72 hours post surgery

I found this Web site Feb. 12, 2018, the day before I went in for total hip replacement surgery. But there’s even more to it than that. This would be my second hip surgery in six months. On May 8 I tripped on the sidewalk, stumbled and landed directly on the concrete with him left hip. It was a hard fall, but I was able to get up and walk the final mile of a six-mile run back to my house. I grabbed crutches (from a heel bone spur surgery a year prior), and two days later was using a cane. However, that Friday my leg felt tired and sore, and I went to Urgent Care to get an x-ray. Guess what? The urgent care didn’t have the right equipment. And the muscles in my upper leg seized, sending it into convulsions. Urgent Care folks had no clue what to do, gave me a muscle relaxer and suggested I get taken to ER. At that point I could barely drag my leg behind me. ER thought I had torn my abductor or maybe had a hernia. Both came back negative. They asked if I thought I’d broke my leg. I’ve been through bike crashes; I thought I knew if I’d broken something.

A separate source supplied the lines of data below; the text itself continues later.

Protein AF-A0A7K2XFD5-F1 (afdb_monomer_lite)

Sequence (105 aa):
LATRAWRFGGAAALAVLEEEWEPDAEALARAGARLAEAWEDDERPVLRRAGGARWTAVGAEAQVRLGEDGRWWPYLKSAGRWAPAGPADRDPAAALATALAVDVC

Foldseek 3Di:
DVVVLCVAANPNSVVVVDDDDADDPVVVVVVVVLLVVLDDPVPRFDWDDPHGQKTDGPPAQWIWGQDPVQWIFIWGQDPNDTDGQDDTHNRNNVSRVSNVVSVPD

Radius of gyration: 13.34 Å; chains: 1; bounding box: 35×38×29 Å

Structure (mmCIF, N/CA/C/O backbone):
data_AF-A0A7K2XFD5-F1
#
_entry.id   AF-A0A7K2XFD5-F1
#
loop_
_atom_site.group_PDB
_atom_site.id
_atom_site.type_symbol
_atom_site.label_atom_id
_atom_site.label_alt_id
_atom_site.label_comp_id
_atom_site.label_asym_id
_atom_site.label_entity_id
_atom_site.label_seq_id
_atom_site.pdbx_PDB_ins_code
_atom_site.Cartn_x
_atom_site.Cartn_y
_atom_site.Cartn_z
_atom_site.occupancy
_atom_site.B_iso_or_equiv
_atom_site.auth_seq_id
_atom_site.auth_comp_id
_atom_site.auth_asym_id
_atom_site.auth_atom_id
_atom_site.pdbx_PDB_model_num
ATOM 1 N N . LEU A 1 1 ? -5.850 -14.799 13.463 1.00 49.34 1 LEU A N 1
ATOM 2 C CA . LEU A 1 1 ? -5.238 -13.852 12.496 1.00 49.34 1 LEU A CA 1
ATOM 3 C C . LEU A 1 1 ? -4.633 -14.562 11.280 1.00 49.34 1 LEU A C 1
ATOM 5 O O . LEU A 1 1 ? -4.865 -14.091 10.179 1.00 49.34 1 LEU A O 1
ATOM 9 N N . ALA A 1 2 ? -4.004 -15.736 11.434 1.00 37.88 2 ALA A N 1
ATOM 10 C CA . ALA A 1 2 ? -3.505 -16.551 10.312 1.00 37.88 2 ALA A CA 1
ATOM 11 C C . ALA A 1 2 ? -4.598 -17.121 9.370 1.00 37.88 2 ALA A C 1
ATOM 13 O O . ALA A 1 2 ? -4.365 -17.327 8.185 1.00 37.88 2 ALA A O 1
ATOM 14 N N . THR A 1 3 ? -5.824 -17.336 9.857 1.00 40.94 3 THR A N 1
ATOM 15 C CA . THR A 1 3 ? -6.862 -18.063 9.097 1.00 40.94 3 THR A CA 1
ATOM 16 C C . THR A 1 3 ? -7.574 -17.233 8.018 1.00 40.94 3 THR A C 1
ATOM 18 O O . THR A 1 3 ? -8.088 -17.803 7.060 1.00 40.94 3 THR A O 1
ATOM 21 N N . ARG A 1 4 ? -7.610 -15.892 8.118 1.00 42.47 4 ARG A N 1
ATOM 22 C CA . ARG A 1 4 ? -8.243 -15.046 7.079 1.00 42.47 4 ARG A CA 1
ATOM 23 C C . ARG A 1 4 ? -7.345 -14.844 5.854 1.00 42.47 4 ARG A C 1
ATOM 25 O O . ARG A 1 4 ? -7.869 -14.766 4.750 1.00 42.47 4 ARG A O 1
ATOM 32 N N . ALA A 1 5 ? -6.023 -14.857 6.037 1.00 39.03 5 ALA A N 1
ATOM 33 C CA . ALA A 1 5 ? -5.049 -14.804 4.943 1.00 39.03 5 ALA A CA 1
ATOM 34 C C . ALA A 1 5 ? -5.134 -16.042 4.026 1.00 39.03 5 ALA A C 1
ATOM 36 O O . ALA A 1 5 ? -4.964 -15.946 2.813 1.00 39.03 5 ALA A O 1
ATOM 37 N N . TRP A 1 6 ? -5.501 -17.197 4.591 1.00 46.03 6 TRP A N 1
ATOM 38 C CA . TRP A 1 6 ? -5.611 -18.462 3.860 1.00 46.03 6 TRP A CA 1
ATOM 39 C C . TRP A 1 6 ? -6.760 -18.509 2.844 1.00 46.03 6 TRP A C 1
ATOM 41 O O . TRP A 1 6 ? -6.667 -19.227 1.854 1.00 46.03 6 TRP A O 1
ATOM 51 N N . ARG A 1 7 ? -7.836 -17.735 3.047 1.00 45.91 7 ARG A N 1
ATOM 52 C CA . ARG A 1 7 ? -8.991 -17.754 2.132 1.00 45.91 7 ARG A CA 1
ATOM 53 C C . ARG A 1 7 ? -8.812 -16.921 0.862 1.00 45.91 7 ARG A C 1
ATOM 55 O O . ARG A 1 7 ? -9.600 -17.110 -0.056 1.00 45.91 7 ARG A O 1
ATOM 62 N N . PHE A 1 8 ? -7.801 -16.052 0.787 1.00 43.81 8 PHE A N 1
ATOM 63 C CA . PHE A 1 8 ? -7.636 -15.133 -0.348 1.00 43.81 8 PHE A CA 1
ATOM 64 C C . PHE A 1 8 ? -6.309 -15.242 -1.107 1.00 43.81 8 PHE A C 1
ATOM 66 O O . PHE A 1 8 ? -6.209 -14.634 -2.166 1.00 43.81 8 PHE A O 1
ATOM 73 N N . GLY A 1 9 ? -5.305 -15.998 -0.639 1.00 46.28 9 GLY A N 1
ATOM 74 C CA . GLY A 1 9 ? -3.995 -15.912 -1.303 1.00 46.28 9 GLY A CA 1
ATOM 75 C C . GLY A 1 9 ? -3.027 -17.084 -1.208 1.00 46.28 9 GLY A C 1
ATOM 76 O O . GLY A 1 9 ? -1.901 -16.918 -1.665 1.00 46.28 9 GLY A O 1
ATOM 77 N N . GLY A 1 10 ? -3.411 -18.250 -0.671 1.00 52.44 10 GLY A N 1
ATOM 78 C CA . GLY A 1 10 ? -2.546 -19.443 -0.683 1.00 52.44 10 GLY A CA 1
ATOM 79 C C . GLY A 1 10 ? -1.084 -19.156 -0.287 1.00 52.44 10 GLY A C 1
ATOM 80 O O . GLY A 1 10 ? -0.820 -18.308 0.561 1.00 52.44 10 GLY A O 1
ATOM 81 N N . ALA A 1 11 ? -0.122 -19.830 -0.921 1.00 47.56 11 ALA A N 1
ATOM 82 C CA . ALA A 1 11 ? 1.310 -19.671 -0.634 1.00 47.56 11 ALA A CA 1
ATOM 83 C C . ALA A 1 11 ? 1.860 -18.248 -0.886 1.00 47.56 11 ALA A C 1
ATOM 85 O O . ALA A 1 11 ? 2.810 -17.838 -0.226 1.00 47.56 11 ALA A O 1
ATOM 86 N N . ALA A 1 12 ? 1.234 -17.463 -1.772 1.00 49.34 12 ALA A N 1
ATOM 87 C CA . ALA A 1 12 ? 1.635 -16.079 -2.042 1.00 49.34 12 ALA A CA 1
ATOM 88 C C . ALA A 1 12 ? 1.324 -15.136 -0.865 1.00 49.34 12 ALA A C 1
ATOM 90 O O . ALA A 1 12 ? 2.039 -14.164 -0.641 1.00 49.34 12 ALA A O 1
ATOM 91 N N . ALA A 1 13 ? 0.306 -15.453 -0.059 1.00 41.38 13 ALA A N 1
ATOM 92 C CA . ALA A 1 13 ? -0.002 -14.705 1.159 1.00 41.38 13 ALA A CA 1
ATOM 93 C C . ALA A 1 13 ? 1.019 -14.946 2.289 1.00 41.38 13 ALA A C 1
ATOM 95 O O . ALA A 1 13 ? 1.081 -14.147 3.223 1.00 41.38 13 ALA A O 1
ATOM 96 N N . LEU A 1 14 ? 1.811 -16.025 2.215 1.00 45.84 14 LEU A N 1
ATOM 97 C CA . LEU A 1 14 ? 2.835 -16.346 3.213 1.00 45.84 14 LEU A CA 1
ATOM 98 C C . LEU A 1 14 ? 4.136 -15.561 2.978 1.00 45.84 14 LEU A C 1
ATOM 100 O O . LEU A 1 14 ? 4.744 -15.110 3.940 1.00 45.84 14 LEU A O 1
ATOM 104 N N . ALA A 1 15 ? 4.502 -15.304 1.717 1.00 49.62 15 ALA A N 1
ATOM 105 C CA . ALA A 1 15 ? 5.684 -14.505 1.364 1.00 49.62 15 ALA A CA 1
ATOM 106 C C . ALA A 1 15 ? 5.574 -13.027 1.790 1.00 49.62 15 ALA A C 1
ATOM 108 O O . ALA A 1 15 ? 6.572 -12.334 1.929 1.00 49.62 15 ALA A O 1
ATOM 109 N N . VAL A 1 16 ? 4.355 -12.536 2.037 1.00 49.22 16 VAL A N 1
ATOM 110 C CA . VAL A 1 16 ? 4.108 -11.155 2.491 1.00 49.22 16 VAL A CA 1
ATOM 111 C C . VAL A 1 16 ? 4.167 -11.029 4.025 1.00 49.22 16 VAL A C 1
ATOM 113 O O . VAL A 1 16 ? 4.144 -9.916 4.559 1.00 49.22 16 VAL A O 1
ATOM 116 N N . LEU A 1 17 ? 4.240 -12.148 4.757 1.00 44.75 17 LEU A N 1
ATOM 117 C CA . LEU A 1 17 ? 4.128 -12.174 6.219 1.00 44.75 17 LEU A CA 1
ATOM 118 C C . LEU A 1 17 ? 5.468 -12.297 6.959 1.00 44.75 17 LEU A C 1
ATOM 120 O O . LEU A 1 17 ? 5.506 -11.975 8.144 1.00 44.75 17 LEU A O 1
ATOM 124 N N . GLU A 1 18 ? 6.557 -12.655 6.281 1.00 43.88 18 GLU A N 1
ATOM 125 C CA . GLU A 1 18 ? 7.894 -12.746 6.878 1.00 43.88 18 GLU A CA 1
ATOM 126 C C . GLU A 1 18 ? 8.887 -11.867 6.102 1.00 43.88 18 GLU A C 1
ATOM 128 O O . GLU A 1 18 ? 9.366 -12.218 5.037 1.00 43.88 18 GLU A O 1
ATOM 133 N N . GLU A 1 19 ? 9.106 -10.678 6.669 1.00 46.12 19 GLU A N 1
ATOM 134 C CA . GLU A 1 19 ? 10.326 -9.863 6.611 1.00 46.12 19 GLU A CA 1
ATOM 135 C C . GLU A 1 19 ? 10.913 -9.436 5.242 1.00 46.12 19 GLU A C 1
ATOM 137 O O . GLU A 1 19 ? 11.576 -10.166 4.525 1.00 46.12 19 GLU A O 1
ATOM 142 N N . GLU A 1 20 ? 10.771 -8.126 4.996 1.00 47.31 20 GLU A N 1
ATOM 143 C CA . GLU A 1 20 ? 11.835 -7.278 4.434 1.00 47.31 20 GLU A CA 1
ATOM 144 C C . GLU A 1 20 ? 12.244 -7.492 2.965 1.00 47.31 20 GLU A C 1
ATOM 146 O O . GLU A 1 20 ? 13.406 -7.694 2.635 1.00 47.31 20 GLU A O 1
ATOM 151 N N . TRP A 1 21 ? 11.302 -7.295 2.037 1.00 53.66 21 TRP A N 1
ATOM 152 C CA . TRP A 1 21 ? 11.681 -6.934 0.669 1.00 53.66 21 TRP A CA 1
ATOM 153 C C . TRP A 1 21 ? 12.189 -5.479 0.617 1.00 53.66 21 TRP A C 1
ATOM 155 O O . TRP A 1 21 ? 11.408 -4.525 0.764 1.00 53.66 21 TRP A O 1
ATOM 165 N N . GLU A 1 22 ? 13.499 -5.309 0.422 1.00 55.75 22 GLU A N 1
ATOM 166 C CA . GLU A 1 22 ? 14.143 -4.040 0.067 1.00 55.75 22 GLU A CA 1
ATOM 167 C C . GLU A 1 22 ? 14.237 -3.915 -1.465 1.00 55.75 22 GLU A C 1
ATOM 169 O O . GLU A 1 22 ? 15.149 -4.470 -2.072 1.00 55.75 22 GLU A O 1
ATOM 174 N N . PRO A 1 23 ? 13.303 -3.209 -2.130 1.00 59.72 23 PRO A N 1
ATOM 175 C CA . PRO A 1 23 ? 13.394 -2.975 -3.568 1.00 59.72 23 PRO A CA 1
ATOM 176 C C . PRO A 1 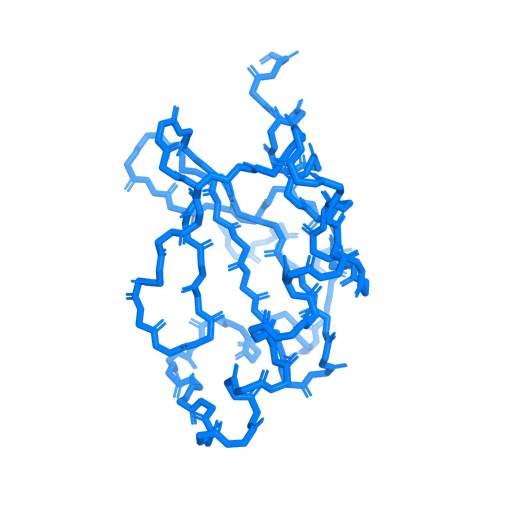23 ? 14.646 -2.168 -3.931 1.00 59.72 23 PRO A C 1
ATOM 178 O O . PRO A 1 23 ? 14.923 -1.136 -3.311 1.00 59.72 23 PRO A O 1
ATOM 181 N N . ASP A 1 24 ? 15.328 -2.572 -5.005 1.00 62.72 24 ASP A N 1
ATOM 182 C CA . ASP A 1 24 ? 16.423 -1.805 -5.602 1.00 62.72 24 ASP A CA 1
ATOM 183 C C . ASP A 1 24 ? 15.979 -0.388 -6.002 1.00 62.72 24 ASP A C 1
ATOM 185 O O . ASP A 1 24 ? 14.804 -0.122 -6.283 1.00 62.72 24 ASP A O 1
ATOM 189 N N . ALA A 1 25 ? 16.937 0.539 -6.093 1.00 64.69 25 ALA A N 1
ATOM 190 C CA . ALA A 1 25 ? 16.677 1.944 -6.420 1.00 64.69 25 ALA A CA 1
ATOM 191 C C . ALA A 1 25 ? 15.870 2.131 -7.721 1.00 64.69 25 ALA A C 1
ATOM 193 O O . ALA A 1 25 ? 15.035 3.030 -7.809 1.00 64.69 25 ALA A O 1
ATOM 194 N N . GLU A 1 26 ? 16.064 1.257 -8.710 1.00 67.25 26 GLU A N 1
ATOM 195 C CA . GLU A 1 26 ? 15.314 1.281 -9.967 1.00 67.25 26 GLU A CA 1
ATOM 196 C C . GLU A 1 26 ? 13.850 0.844 -9.785 1.00 67.25 26 GLU A C 1
ATOM 198 O O . GLU A 1 26 ? 12.936 1.458 -10.339 1.00 67.25 26 GLU A O 1
ATOM 203 N N . ALA A 1 27 ? 13.600 -0.177 -8.960 1.00 68.69 27 ALA A N 1
ATOM 204 C CA . ALA A 1 27 ? 12.248 -0.601 -8.608 1.00 68.69 27 ALA A CA 1
ATOM 205 C C . ALA A 1 27 ? 11.522 0.490 -7.807 1.00 68.69 27 ALA A C 1
ATOM 207 O O . ALA A 1 27 ? 10.344 0.753 -8.051 1.00 68.69 27 ALA A O 1
ATOM 208 N N . LEU A 1 28 ? 12.239 1.188 -6.922 1.00 69.69 28 LEU A N 1
ATOM 209 C CA . LEU A 1 28 ? 11.724 2.355 -6.205 1.00 69.69 28 LEU A CA 1
ATOM 210 C C . LEU A 1 28 ? 11.410 3.528 -7.133 1.00 69.69 28 LEU A C 1
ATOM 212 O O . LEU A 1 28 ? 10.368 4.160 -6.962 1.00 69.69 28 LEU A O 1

I figured I’d torn a couple muscles and–through massage and chiro–would recover. But two months later I still couldn’t put weight on it, and finally x-rayed it to find I’d fractured my hip. On August 9 I went through hip repair surgery, with five screws and a plate. My surgeon warned me there was a chance of the ball joint bone dying, but he thought the bones were very strong. On Thanksgiving I walked a 5K, and I thought I was back.

But by mid-December my leg started feeling weak, and by late January I was back on a cane. On Feb. 4 I went back to ER and found the ball joint bone was dying. On Feb. 13 I got a brand new ceramic-on-poly non-cement hip joint. I also had the old hardware removed, so for the next three weeks I have to be careful of putting full weight on the leg because I have five holes in the femur where screws use to be.

So there’s my story. I’m laying on the couch, avoiding flexing my hip more than 90 degrees, not crossing my legs and not turning my bad leg’s foot inside the knee. I’ve run nine marathons and three half-Ironmans. I’m not sure what the final goal will be, but I know I want to run again just so my final run is not the one where I fell and fractured my hip.

Thank you, everyone, for being out here. This Web site definitely gives me hope that I can run again.